Il problema vero era che non avevamo voce in capitolo per nessuna questione, perché eravamo considerate inferiori rispetto all'uomo.
Si era all'altezza per educare i propri figli e, diventando maestre, i figli di tutta la società. Eppure non eravamo considerate capaci di autogestirci; di scegliere per noi cosa fosse meglio o peggio; di eleggere chi ci dovesse governare; di decidere cosa studiare e chi diventare da adulte; di essere rispettate lavorativamente. 
In poche parole, non eravamo considerate capaci di poter vivere e crescere alla pari insieme agli uomini.

Ed ecco che un 8 marzo arrivarono le ceste piene di mimose per le strade, che venivano regalate dalle donne ad altre donne. Donne che si andavano riunendo in piazze e dove tutte riunite formavano dei girotondi colorati, festeggiando ed inneggiando alla bellezza di essere DONNE. Donne che si confrontavano dibattendo per far sentire le proprie voci, 
per chiedere l’eguaglianza, per far riconoscere i propri diritti.

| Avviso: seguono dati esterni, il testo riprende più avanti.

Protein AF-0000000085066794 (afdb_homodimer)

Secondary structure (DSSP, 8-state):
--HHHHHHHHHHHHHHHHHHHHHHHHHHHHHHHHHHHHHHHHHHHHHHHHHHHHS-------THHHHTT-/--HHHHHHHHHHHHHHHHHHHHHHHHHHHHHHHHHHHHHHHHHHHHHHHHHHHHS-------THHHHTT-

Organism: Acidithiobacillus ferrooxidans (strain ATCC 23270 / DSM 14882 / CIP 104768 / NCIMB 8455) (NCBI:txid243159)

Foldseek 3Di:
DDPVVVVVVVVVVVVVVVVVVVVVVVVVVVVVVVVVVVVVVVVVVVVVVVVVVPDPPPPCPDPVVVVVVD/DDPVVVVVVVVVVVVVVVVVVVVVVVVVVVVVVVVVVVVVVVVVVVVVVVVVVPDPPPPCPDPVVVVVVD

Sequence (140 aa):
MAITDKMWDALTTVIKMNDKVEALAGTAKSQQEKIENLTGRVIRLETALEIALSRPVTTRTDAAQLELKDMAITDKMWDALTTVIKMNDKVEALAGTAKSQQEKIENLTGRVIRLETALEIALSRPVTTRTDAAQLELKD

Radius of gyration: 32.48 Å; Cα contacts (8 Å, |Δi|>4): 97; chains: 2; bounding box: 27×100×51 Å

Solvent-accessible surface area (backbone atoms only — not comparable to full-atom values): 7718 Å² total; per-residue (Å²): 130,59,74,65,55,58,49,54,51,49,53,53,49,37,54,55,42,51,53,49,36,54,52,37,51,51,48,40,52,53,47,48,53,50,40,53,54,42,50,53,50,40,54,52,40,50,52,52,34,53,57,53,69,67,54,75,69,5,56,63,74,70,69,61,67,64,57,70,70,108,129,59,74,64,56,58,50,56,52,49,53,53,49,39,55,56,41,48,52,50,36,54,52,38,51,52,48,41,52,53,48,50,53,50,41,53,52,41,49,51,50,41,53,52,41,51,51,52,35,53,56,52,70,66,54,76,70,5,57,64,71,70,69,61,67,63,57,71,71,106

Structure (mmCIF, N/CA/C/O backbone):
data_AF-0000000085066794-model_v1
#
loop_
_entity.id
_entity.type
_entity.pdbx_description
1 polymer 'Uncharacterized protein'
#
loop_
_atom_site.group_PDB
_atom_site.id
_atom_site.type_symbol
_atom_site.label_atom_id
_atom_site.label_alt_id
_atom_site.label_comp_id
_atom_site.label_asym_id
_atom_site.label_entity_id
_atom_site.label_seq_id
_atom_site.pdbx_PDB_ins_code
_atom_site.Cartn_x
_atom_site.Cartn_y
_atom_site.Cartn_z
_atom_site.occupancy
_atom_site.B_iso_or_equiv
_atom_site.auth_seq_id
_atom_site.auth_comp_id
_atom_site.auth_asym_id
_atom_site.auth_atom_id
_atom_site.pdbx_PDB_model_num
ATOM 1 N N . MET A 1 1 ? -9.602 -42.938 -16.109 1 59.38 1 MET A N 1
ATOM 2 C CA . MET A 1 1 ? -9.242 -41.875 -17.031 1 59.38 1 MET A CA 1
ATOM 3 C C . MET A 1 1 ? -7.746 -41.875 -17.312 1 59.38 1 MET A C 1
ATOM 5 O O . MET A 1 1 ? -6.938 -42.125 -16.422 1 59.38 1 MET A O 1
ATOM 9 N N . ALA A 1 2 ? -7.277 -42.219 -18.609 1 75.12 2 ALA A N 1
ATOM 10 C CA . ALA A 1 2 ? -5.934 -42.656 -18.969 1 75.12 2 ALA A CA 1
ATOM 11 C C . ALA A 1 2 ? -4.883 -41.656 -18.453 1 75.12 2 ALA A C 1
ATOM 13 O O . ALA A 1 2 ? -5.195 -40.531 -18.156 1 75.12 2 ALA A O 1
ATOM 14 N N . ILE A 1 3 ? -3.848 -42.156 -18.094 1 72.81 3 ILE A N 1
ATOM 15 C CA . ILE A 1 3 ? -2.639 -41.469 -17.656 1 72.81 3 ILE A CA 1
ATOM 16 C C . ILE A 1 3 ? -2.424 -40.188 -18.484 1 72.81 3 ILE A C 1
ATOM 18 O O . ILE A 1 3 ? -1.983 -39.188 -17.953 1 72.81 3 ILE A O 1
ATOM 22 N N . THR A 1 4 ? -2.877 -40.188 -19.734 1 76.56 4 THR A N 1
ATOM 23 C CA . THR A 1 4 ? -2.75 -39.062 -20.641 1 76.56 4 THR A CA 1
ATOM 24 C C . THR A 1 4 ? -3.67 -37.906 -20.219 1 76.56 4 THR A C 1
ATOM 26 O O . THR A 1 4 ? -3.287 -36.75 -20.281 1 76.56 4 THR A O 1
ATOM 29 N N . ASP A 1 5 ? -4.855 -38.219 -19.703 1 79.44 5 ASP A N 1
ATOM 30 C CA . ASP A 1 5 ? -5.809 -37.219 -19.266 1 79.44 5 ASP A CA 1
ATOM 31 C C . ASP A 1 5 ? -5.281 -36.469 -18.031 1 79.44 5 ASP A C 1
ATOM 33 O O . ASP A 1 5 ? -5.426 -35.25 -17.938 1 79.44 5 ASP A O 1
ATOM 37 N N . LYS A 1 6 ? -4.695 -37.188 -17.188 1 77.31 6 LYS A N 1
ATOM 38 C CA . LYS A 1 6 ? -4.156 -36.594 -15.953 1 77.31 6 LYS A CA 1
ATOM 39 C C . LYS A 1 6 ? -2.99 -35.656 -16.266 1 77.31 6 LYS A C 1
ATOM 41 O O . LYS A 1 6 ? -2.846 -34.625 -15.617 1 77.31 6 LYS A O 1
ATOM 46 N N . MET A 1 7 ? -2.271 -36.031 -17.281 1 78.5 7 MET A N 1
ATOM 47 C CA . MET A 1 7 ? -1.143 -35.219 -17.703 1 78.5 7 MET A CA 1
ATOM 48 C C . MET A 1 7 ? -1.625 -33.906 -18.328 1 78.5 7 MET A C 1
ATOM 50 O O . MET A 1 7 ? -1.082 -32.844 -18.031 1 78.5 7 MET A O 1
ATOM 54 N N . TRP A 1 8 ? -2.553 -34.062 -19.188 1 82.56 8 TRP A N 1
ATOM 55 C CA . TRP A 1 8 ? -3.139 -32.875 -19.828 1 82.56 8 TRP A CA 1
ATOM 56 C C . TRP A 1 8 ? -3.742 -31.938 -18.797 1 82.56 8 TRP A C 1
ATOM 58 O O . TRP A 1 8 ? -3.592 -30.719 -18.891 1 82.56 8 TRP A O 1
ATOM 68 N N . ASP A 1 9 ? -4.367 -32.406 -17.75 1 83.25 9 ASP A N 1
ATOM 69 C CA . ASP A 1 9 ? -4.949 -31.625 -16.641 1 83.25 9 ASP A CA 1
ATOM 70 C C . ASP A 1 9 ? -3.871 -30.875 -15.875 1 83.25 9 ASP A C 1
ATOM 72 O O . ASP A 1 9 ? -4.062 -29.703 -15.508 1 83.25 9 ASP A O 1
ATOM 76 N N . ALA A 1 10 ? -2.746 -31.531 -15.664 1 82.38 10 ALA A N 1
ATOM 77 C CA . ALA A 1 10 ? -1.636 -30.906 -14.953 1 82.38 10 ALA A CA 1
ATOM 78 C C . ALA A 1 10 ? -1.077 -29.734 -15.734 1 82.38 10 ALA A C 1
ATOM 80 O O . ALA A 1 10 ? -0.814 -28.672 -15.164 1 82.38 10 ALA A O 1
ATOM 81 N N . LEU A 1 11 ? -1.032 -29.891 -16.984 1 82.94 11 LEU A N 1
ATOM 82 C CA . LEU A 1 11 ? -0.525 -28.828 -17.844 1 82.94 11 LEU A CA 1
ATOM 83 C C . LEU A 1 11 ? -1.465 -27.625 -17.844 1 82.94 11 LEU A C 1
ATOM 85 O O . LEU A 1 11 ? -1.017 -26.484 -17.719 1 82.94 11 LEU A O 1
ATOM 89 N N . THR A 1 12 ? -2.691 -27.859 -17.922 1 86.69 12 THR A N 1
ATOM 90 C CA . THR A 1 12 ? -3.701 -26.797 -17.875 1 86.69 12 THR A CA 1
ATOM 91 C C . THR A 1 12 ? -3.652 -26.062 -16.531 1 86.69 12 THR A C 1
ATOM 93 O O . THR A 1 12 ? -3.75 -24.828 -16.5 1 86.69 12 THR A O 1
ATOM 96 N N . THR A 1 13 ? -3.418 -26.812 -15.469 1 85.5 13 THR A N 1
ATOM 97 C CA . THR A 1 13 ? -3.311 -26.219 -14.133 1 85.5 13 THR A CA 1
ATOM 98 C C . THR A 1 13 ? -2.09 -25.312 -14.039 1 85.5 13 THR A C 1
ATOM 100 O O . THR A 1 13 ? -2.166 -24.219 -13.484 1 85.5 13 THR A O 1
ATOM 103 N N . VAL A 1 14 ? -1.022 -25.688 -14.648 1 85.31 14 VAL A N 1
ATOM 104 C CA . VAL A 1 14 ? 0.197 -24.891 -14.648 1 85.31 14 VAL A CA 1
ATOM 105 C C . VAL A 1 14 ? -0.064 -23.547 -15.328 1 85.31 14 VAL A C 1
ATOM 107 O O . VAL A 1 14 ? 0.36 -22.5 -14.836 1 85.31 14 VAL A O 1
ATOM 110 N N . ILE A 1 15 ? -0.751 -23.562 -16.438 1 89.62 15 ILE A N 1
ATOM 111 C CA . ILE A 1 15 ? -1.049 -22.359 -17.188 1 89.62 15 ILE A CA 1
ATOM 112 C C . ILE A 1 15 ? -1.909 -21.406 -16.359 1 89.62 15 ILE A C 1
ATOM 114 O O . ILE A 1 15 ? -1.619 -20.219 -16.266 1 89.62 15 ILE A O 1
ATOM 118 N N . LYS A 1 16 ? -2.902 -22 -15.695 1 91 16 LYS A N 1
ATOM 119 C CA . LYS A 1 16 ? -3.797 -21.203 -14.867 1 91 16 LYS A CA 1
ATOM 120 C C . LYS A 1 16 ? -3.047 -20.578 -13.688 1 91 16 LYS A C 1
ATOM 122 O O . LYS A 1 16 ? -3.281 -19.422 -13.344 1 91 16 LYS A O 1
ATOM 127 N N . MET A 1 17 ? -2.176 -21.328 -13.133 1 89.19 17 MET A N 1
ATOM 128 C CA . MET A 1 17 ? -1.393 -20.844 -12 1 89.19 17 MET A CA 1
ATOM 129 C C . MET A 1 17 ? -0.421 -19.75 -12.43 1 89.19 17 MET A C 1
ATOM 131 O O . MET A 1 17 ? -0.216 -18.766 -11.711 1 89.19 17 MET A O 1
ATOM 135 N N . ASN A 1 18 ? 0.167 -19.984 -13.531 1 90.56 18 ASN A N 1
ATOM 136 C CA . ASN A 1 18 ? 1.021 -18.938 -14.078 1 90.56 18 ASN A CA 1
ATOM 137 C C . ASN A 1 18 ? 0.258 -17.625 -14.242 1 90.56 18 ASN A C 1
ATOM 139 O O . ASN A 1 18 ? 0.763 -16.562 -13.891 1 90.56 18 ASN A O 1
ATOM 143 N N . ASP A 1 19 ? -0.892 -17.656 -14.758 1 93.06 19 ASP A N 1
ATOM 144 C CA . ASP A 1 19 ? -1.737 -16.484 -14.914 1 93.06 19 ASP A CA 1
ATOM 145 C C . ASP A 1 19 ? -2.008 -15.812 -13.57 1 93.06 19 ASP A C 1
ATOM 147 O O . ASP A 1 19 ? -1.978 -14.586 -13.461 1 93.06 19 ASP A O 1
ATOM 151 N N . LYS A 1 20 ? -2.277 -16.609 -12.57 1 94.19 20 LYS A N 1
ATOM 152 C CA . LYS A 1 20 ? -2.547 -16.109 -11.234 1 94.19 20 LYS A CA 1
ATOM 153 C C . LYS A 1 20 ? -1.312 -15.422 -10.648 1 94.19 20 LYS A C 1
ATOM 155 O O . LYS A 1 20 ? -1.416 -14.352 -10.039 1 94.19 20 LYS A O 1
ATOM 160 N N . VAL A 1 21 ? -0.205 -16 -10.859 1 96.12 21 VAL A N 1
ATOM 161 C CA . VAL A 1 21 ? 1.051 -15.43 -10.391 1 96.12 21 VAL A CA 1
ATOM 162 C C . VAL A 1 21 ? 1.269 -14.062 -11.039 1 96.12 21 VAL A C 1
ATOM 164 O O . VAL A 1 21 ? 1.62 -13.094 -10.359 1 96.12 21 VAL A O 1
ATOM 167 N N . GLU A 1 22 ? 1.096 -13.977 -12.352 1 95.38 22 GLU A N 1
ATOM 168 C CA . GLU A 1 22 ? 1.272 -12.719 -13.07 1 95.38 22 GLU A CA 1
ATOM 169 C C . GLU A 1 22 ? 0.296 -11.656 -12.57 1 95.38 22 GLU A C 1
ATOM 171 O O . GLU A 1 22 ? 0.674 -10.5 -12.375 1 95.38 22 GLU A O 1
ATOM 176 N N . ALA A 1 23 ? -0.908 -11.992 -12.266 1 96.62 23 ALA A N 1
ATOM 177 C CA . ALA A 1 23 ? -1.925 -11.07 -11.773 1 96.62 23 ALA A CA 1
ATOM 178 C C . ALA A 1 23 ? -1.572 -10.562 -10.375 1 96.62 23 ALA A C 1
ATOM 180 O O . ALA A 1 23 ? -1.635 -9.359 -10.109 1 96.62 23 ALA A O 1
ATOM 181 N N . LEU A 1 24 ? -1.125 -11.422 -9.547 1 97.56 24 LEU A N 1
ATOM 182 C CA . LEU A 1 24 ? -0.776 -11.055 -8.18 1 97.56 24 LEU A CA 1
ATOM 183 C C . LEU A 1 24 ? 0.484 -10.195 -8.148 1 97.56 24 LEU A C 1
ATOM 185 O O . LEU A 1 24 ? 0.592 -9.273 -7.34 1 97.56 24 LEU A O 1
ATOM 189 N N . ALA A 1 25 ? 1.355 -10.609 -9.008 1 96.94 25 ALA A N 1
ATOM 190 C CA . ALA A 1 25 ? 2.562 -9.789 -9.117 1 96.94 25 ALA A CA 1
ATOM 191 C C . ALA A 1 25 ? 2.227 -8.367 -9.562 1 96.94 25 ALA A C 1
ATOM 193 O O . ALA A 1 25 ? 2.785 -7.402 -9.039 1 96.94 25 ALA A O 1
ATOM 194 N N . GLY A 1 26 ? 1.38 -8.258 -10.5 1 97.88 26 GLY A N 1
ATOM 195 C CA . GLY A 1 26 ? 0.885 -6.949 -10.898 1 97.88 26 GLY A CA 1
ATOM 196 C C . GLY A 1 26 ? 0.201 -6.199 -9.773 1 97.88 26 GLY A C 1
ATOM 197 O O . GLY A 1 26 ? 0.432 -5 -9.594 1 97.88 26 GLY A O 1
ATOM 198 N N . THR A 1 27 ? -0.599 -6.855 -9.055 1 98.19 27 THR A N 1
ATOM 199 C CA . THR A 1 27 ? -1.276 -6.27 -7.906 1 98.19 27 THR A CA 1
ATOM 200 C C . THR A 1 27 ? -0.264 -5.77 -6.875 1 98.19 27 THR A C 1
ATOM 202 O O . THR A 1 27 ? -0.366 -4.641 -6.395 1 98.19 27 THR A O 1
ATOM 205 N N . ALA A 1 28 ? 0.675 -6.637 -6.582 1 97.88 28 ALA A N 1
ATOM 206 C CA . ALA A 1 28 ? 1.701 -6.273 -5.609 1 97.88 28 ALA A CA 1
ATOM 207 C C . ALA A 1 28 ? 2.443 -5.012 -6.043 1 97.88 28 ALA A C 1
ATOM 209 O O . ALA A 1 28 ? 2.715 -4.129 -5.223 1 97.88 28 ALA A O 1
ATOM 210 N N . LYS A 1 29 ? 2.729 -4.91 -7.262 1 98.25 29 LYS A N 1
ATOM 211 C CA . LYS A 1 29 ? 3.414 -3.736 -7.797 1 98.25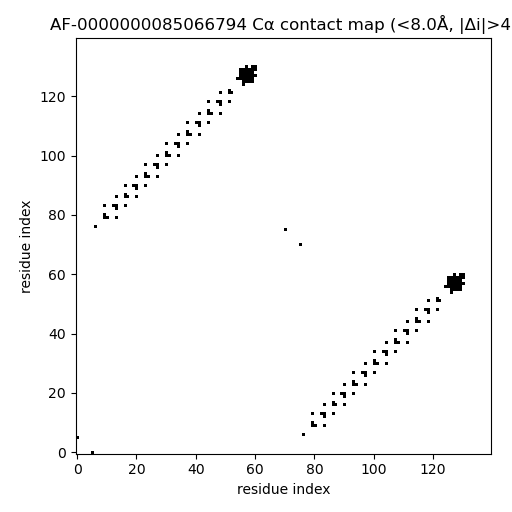 29 LYS A CA 1
ATOM 212 C C . LYS A 1 29 ? 2.553 -2.484 -7.652 1 98.25 29 LYS A C 1
ATOM 214 O O . LYS A 1 29 ? 3.035 -1.438 -7.215 1 98.25 29 LYS A O 1
ATOM 219 N N . SER A 1 30 ? 1.336 -2.549 -7.98 1 98.69 30 SER A N 1
ATOM 220 C CA . SER A 1 30 ? 0.415 -1.42 -7.895 1 98.69 30 SER A CA 1
ATOM 221 C C . SER A 1 30 ? 0.215 -0.978 -6.449 1 98.69 30 SER A C 1
ATOM 223 O O . SER A 1 30 ? 0.165 0.22 -6.16 1 98.69 30 SER A O 1
ATOM 225 N N . GLN A 1 31 ? 0.107 -1.935 -5.598 1 98.75 31 GLN A N 1
ATOM 226 C CA . GLN A 1 31 ? -0.064 -1.619 -4.184 1 98.75 31 GLN A CA 1
ATOM 227 C C . GLN A 1 31 ? 1.188 -0.96 -3.609 1 98.75 31 GLN A C 1
ATOM 229 O O . GLN A 1 31 ? 1.095 -0.051 -2.783 1 98.75 31 GLN A O 1
ATOM 234 N N . GLN A 1 32 ? 2.275 -1.422 -4.055 1 98.69 32 GLN A N 1
ATOM 235 C CA . GLN A 1 32 ? 3.516 -0.78 -3.631 1 98.69 32 GLN A CA 1
ATOM 236 C C . GLN A 1 32 ? 3.557 0.681 -4.07 1 98.69 32 GLN A C 1
ATOM 238 O O . GLN A 1 32 ? 3.988 1.551 -3.309 1 98.69 32 GLN A O 1
ATOM 243 N N . GLU A 1 33 ? 3.211 1.035 -5.238 1 98.81 33 GLU A N 1
ATOM 244 C CA . GLU A 1 33 ? 3.129 2.41 -5.719 1 98.81 33 GLU A CA 1
ATOM 245 C C . GLU A 1 33 ? 2.186 3.244 -4.859 1 98.81 33 GLU A C 1
ATOM 247 O O . GLU A 1 33 ? 2.492 4.391 -4.523 1 98.81 33 GLU A O 1
ATOM 252 N N . LYS A 1 34 ? 1.077 2.678 -4.496 1 98.88 34 LYS A N 1
ATOM 253 C CA . LYS A 1 34 ? 0.116 3.357 -3.631 1 98.88 34 LYS A CA 1
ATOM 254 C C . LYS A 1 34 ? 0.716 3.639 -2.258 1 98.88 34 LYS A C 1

Sento ancora quegli echi … e mi chiedo com’è che siamo arrivati ad oggi.
Mi chiedo che cosa ci sia sfuggito, perché se è vero che è stata fatta tanta strada in avanti è altresì vero che tanta si è ingarbugliata, perdendo di vista quelli che effettivamente erano i nostri intenti. Riconoscendo la grande diversità che esiste tra i due generi, ma rispettandoci reciprocamente, senza mai dover reprimere l’altro.

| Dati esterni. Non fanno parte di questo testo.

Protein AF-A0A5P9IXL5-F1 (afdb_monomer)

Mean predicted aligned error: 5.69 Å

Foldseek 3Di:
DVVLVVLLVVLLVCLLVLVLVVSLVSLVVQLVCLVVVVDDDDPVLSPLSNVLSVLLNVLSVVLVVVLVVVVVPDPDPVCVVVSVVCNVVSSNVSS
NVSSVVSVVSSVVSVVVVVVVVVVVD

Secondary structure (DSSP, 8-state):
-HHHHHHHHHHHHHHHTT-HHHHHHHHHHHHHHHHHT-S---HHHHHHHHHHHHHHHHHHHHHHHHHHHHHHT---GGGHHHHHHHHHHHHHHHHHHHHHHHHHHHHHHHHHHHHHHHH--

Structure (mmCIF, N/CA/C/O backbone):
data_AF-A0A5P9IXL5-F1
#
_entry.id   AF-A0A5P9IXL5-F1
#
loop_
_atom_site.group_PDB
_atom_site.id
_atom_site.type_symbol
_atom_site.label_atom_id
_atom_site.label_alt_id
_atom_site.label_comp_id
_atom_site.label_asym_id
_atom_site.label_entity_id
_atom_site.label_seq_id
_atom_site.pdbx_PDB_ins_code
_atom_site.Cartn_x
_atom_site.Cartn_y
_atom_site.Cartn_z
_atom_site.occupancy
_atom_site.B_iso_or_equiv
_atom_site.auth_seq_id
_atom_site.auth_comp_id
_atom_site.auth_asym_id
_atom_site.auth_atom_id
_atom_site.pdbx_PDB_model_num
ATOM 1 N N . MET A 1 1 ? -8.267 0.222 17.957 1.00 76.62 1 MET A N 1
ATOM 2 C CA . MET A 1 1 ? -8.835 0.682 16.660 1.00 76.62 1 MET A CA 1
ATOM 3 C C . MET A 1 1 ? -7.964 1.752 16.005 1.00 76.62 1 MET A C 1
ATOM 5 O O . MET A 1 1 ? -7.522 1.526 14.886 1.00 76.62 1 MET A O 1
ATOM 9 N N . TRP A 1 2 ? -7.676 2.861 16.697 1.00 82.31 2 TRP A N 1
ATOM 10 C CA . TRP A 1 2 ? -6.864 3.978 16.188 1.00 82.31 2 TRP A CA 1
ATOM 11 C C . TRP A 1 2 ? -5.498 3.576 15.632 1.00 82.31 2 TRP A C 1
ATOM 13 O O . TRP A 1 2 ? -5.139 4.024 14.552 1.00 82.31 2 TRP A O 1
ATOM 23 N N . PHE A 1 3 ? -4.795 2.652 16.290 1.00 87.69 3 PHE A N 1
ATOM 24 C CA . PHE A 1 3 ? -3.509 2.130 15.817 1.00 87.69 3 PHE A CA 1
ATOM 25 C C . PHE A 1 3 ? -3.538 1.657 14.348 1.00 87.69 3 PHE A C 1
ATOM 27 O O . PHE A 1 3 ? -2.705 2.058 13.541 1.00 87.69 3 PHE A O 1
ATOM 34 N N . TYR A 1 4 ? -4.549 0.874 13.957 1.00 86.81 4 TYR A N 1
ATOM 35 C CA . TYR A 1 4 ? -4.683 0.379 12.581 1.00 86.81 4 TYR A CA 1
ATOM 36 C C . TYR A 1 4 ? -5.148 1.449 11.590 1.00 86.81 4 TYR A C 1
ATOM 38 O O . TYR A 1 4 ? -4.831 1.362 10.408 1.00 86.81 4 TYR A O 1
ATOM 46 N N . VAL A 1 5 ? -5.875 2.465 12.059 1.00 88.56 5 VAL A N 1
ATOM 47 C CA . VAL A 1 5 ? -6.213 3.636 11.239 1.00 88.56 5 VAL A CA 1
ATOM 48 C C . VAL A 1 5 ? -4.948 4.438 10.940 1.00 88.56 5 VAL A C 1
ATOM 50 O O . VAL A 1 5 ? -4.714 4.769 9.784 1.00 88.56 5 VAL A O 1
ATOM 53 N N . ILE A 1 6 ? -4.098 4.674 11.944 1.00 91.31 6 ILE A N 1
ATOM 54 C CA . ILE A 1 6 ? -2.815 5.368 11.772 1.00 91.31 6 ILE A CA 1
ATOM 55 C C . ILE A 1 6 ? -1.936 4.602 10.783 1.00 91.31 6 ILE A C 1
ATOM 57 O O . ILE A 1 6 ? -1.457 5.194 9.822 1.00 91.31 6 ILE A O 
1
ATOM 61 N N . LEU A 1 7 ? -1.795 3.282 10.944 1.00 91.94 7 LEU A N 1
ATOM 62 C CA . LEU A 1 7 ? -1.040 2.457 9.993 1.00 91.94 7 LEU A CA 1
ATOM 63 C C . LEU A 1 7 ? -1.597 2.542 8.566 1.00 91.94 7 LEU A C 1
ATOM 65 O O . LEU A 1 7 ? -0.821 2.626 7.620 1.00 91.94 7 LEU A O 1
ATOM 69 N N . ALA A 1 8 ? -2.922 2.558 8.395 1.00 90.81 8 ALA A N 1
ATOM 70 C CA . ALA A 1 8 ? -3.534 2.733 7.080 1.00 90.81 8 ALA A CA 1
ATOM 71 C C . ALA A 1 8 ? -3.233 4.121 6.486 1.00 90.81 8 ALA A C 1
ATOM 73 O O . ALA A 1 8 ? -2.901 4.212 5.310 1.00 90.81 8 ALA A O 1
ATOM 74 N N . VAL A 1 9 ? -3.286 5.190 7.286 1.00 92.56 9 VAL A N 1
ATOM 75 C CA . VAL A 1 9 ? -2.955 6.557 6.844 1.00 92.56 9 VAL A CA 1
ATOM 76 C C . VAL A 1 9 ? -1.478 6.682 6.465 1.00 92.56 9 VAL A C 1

Vi auguro un buon 8 marzo pieno di mimose regalate e non comprate da nessuno. Un 8 marzo di riflessione e di discussioni per capire che si vuole diventare. Un 8 marzo di crescita per diventare una grande DONNA. Un 8 marzo senza consumismi, né cenette, né spogliarelli.  
Buon 8 marzo, da parte di chi ha creduto veramente in un grande cambiamento alla pari.